Sal Gilbertie, the owner of the farm, said the house’s permanent use remains in flux. A farm stand and employee housing are both options, but he said he was happy to let Easton EMS place a temporary station there, calling its service “fantastic.”
He said his farm sits about 100 yards away from the house, and the driveway connecting the house to Sport Hill Road has been wide enough for tractor-trailers in the past.
“It’s perfect as far as I’m concerned,” he said. “It’s a perfect situation.”

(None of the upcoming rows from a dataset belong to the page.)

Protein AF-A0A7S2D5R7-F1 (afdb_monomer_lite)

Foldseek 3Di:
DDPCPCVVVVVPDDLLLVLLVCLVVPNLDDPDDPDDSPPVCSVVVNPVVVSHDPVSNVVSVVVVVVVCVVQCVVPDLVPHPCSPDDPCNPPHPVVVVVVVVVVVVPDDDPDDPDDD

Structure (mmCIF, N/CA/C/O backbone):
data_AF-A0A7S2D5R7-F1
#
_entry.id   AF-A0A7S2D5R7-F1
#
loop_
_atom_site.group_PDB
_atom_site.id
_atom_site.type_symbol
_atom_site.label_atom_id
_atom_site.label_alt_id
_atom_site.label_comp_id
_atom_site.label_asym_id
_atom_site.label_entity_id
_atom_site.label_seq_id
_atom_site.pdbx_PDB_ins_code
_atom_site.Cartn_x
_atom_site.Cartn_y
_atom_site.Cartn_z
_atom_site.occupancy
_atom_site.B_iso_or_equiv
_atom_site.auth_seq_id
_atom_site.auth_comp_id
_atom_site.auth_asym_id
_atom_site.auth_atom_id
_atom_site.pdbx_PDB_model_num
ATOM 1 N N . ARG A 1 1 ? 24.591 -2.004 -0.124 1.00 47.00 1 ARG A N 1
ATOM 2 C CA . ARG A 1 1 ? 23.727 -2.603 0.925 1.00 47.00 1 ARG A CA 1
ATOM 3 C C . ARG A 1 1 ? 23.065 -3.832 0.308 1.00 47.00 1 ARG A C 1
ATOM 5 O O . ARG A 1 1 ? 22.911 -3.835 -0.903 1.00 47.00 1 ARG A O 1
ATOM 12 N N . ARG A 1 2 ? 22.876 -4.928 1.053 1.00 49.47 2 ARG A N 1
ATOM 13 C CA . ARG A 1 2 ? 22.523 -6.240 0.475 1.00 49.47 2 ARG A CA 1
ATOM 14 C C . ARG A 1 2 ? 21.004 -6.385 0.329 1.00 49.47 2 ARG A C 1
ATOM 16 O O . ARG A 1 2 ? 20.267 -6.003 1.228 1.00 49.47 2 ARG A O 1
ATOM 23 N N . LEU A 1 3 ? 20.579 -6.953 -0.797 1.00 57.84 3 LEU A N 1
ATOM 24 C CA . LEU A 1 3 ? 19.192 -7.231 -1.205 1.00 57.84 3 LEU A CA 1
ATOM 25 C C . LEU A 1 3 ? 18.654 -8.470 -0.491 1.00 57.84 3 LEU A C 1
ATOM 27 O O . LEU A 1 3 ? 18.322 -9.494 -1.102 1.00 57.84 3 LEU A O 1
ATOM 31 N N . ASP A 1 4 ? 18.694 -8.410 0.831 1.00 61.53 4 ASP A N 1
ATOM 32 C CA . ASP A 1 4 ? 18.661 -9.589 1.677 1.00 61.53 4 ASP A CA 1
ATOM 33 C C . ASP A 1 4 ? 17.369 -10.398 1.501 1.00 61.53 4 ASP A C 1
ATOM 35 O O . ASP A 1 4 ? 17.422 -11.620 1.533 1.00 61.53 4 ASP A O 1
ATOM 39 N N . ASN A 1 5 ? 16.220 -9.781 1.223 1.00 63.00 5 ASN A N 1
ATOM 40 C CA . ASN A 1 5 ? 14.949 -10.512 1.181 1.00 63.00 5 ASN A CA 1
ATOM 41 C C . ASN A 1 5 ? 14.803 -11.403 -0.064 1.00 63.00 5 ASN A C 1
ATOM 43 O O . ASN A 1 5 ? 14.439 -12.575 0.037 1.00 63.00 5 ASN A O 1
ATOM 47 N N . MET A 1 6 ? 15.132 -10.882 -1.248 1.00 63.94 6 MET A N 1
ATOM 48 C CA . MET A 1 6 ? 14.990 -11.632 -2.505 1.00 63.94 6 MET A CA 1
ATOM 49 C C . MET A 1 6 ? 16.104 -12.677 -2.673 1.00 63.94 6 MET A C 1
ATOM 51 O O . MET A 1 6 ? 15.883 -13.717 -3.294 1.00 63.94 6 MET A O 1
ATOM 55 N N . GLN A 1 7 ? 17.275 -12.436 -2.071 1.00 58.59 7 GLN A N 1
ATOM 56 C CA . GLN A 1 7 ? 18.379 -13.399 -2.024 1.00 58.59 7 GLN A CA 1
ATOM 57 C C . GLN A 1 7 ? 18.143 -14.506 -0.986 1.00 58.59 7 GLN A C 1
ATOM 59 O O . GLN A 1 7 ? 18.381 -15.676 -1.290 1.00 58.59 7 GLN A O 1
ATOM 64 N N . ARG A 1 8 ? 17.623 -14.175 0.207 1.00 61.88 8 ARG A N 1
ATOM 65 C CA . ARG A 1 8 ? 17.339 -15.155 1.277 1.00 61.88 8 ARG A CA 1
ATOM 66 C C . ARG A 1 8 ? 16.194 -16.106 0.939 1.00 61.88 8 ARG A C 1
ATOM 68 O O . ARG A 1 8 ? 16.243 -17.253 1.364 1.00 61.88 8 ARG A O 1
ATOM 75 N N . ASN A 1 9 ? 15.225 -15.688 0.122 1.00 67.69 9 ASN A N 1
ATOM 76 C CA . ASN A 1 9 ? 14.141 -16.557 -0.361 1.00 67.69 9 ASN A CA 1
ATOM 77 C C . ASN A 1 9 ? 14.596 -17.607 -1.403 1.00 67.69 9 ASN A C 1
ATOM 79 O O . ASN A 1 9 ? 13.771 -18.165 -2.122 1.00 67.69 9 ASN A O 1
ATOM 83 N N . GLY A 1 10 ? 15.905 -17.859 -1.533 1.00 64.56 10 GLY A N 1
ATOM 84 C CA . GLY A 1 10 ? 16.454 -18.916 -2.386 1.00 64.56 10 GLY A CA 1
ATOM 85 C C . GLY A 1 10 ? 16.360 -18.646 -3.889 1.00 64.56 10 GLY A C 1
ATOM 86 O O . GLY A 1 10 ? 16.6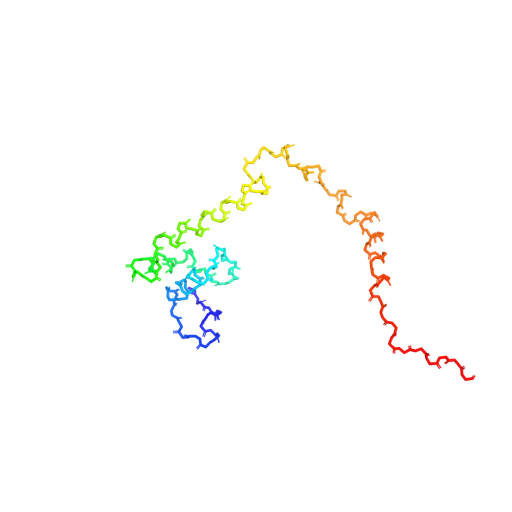52 -19.532 -4.684 1.00 64.56 10 GLY A O 1
ATOM 87 N N . MET A 1 11 ? 15.976 -17.435 -4.307 1.00 74.69 11 MET A N 1
ATOM 88 C CA . MET A 1 11 ? 15.806 -17.121 -5.730 1.00 74.69 11 MET A CA 1
ATOM 89 C C . MET A 1 11 ? 17.125 -16.862 -6.470 1.00 74.69 11 MET A C 1
ATOM 91 O O . MET A 1 11 ? 17.119 -16.823 -7.696 1.00 74.69 11 MET A O 1
ATOM 95 N N . GLY A 1 12 ? 18.239 -16.656 -5.756 1.00 75.50 12 GLY A N 1
ATOM 96 C CA . GLY A 1 12 ? 19.568 -16.488 -6.362 1.00 75.50 12 GLY A CA 1
ATOM 97 C C . GLY A 1 12 ? 19.727 -15.252 -7.259 1.00 75.50 12 GLY A C 1
ATOM 98 O O . GLY A 1 12 ? 20.634 -15.213 -8.083 1.00 75.50 12 GLY A O 1
ATOM 99 N N . LEU A 1 13 ? 18.850 -14.251 -7.127 1.00 84.00 13 LEU A N 1
ATOM 100 C CA . LEU A 1 13 ? 18.846 -13.064 -7.983 1.00 84.00 13 LEU A CA 1
ATOM 101 C C . LEU A 1 13 ? 19.828 -11.997 -7.481 1.00 84.00 13 LEU A C 1
ATOM 103 O O . LEU A 1 13 ? 19.929 -11.725 -6.280 1.00 84.00 13 LEU A O 1
ATOM 107 N N . ASN A 1 14 ? 20.508 -11.330 -8.411 1.00 86.44 14 ASN A N 1
ATOM 108 C CA . ASN A 1 14 ? 21.151 -10.048 -8.123 1.00 86.44 14 ASN A CA 1
ATOM 109 C C . ASN A 1 14 ? 20.105 -8.913 -8.054 1.00 86.44 14 ASN A C 1
ATOM 111 O O . ASN A 1 14 ? 18.918 -9.130 -8.298 1.00 86.44 14 ASN A O 1
ATOM 115 N N . GLY A 1 15 ? 20.533 -7.691 -7.728 1.00 86.12 15 GLY A N 1
ATOM 116 C CA . GLY A 1 15 ? 19.613 -6.562 -7.538 1.00 86.12 15 GLY A CA 1
ATOM 117 C C . GLY A 1 15 ? 18.786 -6.210 -8.759 1.00 86.12 15 GLY A C 1
ATOM 118 O O . GLY A 1 15 ? 17.573 -6.075 -8.651 1.00 86.12 15 GLY A O 1
ATOM 119 N N . SER A 1 16 ? 19.410 -6.132 -9.932 1.00 91.38 16 SER A N 1
ATOM 120 C CA . SER A 1 16 ? 18.707 -5.819 -11.178 1.00 91.38 16 SER A CA 1
ATOM 121 C C . SER A 1 16 ? 17.708 -6.908 -11.556 1.00 91.38 16 SER A C 1
ATOM 123 O O . SER A 1 16 ? 16.585 -6.611 -11.950 1.00 91.38 16 SER A O 1
ATOM 125 N N . GLN A 1 17 ? 18.073 -8.178 -11.376 1.00 91.38 17 GLN A N 1
ATOM 126 C CA . GLN A 1 17 ? 17.162 -9.297 -11.610 1.00 91.38 17 GLN A CA 1
ATOM 127 C C . GLN A 1 17 ? 15.993 -9.304 -10.615 1.00 91.38 17 GLN A C 1
ATOM 129 O O . GLN A 1 17 ? 14.861 -9.594 -10.998 1.00 91.38 17 GLN A O 1
ATOM 134 N N . ALA A 1 18 ? 16.249 -8.971 -9.348 1.00 89.75 18 ALA A N 1
ATOM 135 C CA . ALA A 1 18 ? 15.214 -8.861 -8.327 1.00 89.75 18 ALA A CA 1
ATOM 136 C C . ALA A 1 18 ? 14.251 -7.699 -8.620 1.00 89.75 18 ALA A C 1
ATOM 138 O O . ALA A 1 18 ? 13.037 -7.903 -8.597 1.00 89.75 18 ALA A O 1
ATOM 139 N N . ALA A 1 19 ? 14.785 -6.523 -8.967 1.00 91.12 19 ALA A N 1
ATOM 140 C CA . ALA A 1 19 ? 14.015 -5.352 -9.380 1.00 91.12 19 ALA A CA 1
ATOM 141 C C . ALA A 1 19 ? 13.153 -5.667 -10.612 1.00 91.12 19 ALA A C 1
ATOM 143 O O . ALA A 1 19 ? 11.948 -5.411 -10.616 1.00 91.12 19 ALA A O 1
ATOM 144 N N . ALA A 1 20 ? 13.745 -6.314 -11.619 1.00 93.88 20 ALA A N 1
ATOM 145 C CA . ALA A 1 20 ? 13.031 -6.707 -12.823 1.00 93.88 20 ALA A CA 1
ATOM 146 C C . ALA A 1 20 ? 11.893 -7.681 -12.543 1.00 93.88 20 ALA A C 1
ATOM 148 O O . ALA A 1 20 ? 10.765 -7.473 -12.990 1.00 93.88 20 ALA A O 1
ATOM 149 N N . LYS A 1 21 ? 12.177 -8.733 -11.770 1.00 93.25 21 LYS A N 1
ATOM 150 C CA . LYS A 1 21 ? 11.174 -9.731 -11.403 1.00 93.25 21 LYS A CA 1
ATOM 151 C C . LYS A 1 21 ? 10.016 -9.096 -10.638 1.00 93.25 21 LYS A C 1
ATOM 153 O O . LYS A 1 21 ? 8.871 -9.407 -10.940 1.00 93.25 21 LYS A O 1
ATOM 158 N N . ALA A 1 22 ? 10.304 -8.207 -9.688 1.00 92.00 22 ALA A N 1
ATOM 159 C CA . ALA A 1 22 ? 9.278 -7.525 -8.909 1.00 92.00 22 ALA A CA 1
ATOM 160 C C . ALA A 1 22 ? 8.387 -6.629 -9.786 1.00 92.00 22 ALA A C 1
ATOM 162 O O . ALA A 1 22 ? 7.164 -6.757 -9.738 1.00 92.00 22 ALA A O 1
ATOM 163 N N . MET A 1 23 ? 8.979 -5.776 -10.630 1.00 95.00 23 MET A N 1
ATOM 164 C CA . MET A 1 23 ? 8.209 -4.840 -11.461 1.00 95.00 23 MET A CA 1
ATOM 165 C C . MET A 1 23 ? 7.384 -5.568 -12.526 1.00 95.00 23 MET A C 1
ATOM 167 O O . MET A 1 23 ? 6.200 -5.287 -12.692 1.00 95.00 23 MET A O 1
ATOM 171 N N . ASN A 1 24 ? 7.971 -6.557 -13.206 1.00 96.25 24 ASN A N 1
ATOM 172 C CA . ASN A 1 24 ? 7.247 -7.348 -14.204 1.00 96.25 24 ASN A CA 1
ATOM 173 C C . ASN A 1 24 ? 6.136 -8.209 -13.579 1.00 96.25 24 ASN A C 1
ATOM 175 O O . ASN A 1 24 ? 5.168 -8.534 -14.261 1.00 96.25 24 ASN A O 1
ATOM 179 N N . ALA A 1 25 ? 6.245 -8.556 -12.292 1.00 95.12 25 ALA A N 1
ATOM 180 C CA . ALA A 1 25 ? 5.181 -9.220 -11.540 1.00 95.12 25 ALA A CA 1
ATOM 181 C C . ALA A 1 25 ? 4.075 -8.257 -11.060 1.00 95.12 25 ALA A C 1
ATOM 183 O O . ALA A 1 25 ? 3.104 -8.713 -10.459 1.00 95.12 25 ALA A O 1
ATOM 184 N N . GLY A 1 26 ? 4.198 -6.951 -11.324 1.00 94.94 26 GLY A N 1
ATOM 185 C CA . GLY A 1 26 ? 3.185 -5.946 -10.997 1.00 94.94 26 GLY A CA 1
ATOM 186 C C . GLY A 1 26 ? 3.388 -5.231 -9.661 1.00 94.94 26 GLY A C 1
ATOM 187 O O . GLY A 1 26 ? 2.449 -4.610 -9.168 1.00 94.94 26 GLY A O 1
ATOM 188 N N . LEU A 1 27 ? 4.580 -5.298 -9.056 1.00 93.81 27 LEU A N 1
ATOM 189 C CA . LEU A 1 27 ? 4.871 -4.504 -7.863 1.00 93.81 27 LEU A CA 1
ATOM 190 C C . LEU A 1 27 ? 5.099 -3.035 -8.239 1.00 93.81 27 LEU A C 1
ATOM 192 O O . LEU A 1 27 ? 6.118 -2.701 -8.841 1.00 93.81 27 LEU A O 1
ATOM 196 N N . ASP A 1 28 ? 4.178 -2.162 -7.835 1.00 94.81 28 ASP A N 1
ATOM 197 C CA . ASP A 1 28 ? 4.248 -0.737 -8.175 1.00 94.81 28 ASP A CA 1
ATOM 198 C C . ASP A 1 28 ? 5.060 0.098 -7.182 1.00 94.81 28 ASP A C 1
ATOM 200 O O . ASP A 1 28 ? 5.841 0.968 -7.566 1.00 94.81 28 ASP A O 1
ATOM 204 N N . ILE A 1 29 ? 4.902 -0.186 -5.890 1.00 91.31 29 ILE A N 1
ATOM 205 C CA . ILE A 1 29 ? 5.560 0.535 -4.800 1.00 91.31 29 ILE A CA 1
ATOM 206 C C . ILE A 1 29 ? 6.427 -0.455 -4.030 1.00 91.31 29 ILE A C 1
ATOM 208 O O . ILE A 1 29 ? 5.955 -1.512 -3.615 1.00 91.31 29 ILE A O 1
ATOM 212 N N . TYR A 1 30 ? 7.692 -0.096 -3.817 1.00 88.06 30 TYR A N 1
ATOM 213 C CA . TYR A 1 30 ? 8.622 -0.872 -3.006 1.00 88.06 30 TYR A CA 1
ATOM 214 C C . TYR A 1 30 ? 8.807 -0.198 -1.645 1.00 88.06 30 TYR A C 1
ATOM 216 O O . TYR A 1 30 ? 9.269 0.935 -1.569 1.00 88.06 30 TYR A O 1
ATOM 224 N N . GLY A 1 31 ? 8.418 -0.892 -0.575 1.00 82.12 31 GLY A N 1
ATOM 225 C CA . GLY A 1 31 ? 8.515 -0.419 0.811 1.00 82.12 31 GLY A CA 1
ATOM 226 C C . GLY A 1 31 ? 9.643 -1.091 1.593 1.00 82.12 31 GLY A C 1
ATOM 227 O O . GLY A 1 31 ? 9.434 -1.459 2.745 1.00 82.12 31 GLY A O 1
ATOM 228 N N . GLY A 1 32 ? 10.784 -1.351 0.946 1.00 74.50 32 GLY A N 1
ATOM 229 C CA . GLY A 1 32 ? 11.909 -2.073 1.544 1.00 74.50 32 GLY A CA 1
ATOM 230 C C . GLY A 1 32 ? 12.338 -1.510 2.902 1.00 74.50 32 GLY A C 1
ATOM 231 O O . GLY A 1 32 ? 12.284 -0.307 3.141 1.00 74.50 32 GLY A O 1
ATOM 232 N N . TRP A 1 33 ? 12.757 -2.396 3.810 1.00 68.88 33 TRP A N 1
ATOM 233 C CA . TRP A 1 33 ? 13.168 -2.021 5.171 1.00 68.88 33 TRP A CA 1
ATOM 234 C C . TRP A 1 33 ? 14.671 -1.709 5.266 1.00 68.88 33 TRP A C 1
ATOM 236 O O . TRP A 1 33 ? 15.069 -0.824 6.013 1.00 68.88 33 TRP A O 1
ATOM 246 N N . ASN A 1 34 ? 15.514 -2.432 4.516 1.00 73.69 34 ASN A N 1
ATOM 247 C CA . ASN A 1 34 ? 16.985 -2.315 4.545 1.00 73.69 34 ASN A CA 1
ATOM 248 C C . ASN A 1 34 ? 17.638 -2.411 3.148 1.00 73.69 34 ASN A C 1
ATOM 250 O O . ASN A 1 34 ? 18.865 -2.487 3.034 1.00 73.69 34 ASN A O 1
ATOM 254 N N . ASP A 1 35 ? 16.829 -2.427 2.096 1.00 74.94 35 ASP A N 1
ATOM 255 C CA . ASP A 1 35 ? 17.219 -2.452 0.692 1.00 74.94 35 ASP A CA 1
ATOM 256 C C . ASP A 1 35 ? 16.282 -1.543 -0.111 1.00 74.94 35 ASP A C 1
ATOM 258 O O . ASP A 1 35 ? 15.191 -1.207 0.354 1.00 74.94 35 ASP A O 1
ATOM 262 N N . ASP A 1 36 ? 16.711 -1.134 -1.303 1.00 82.19 36 ASP A N 1
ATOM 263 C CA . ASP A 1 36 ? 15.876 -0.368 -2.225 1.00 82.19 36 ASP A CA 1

Inside the farmhouse, Arnold said, Easton EMS will handle calls, records, purchases and billing from a single bedroom. Volunteers will sleep in the two other bedrooms, and the living room will host monthly training nights for active members to renew certifications for CPR, oxygen and respiratory machines and Occupational Safety and Health Administration standards.
The property lacks a garage, so a tent will shelter the service’s two ambulances, SUV and ATV through the spring, summer, fall and winter, Arnold said.
He plans to figure out how to heat the vehicles during the colder months and will seek advice from other agencies that keep their vehicles outdoors. He said crews might need to store medications in “go bags” inside the house until they’re needed for a response. He also might look into boat heaters to keep the vehicles above freezing.
The agency will also lose space to host its summer training programs for recruits preparing to become EMTs, but Arnold said the Easton Board of Education agreed to let the service conduct classes at Samuel Staples Elementary School during the summer.
In 2023, town officials committed to renovating the station after considering moving Easton EMS to the current firehouse property on Center Road across the street. Easton voters gave the station’s renovation a final seal of approval last month in a referendum authorizing $2.9 million in remaining cash reserve funds.
Arnold said the EMS crew spent the day of the referendum outside the polls at Samuel Staples Elementary School, talking to voters and accompanied by other EMS companies from Trumbull, Monroe, Norwalk and Weston throughout the day. After first questioning if the renovation would ever happen, Arnold watched the votes pour in.
The referendum passed 1,176-527.
Members rejoiced when the results were out. The project would move forward with resounding support for the service of volunteers.
“It was a lot of hugs going around and tears of joy and high fives, and it was just this fantastic feeling that decades worth of work finally paid off,” Arnold said.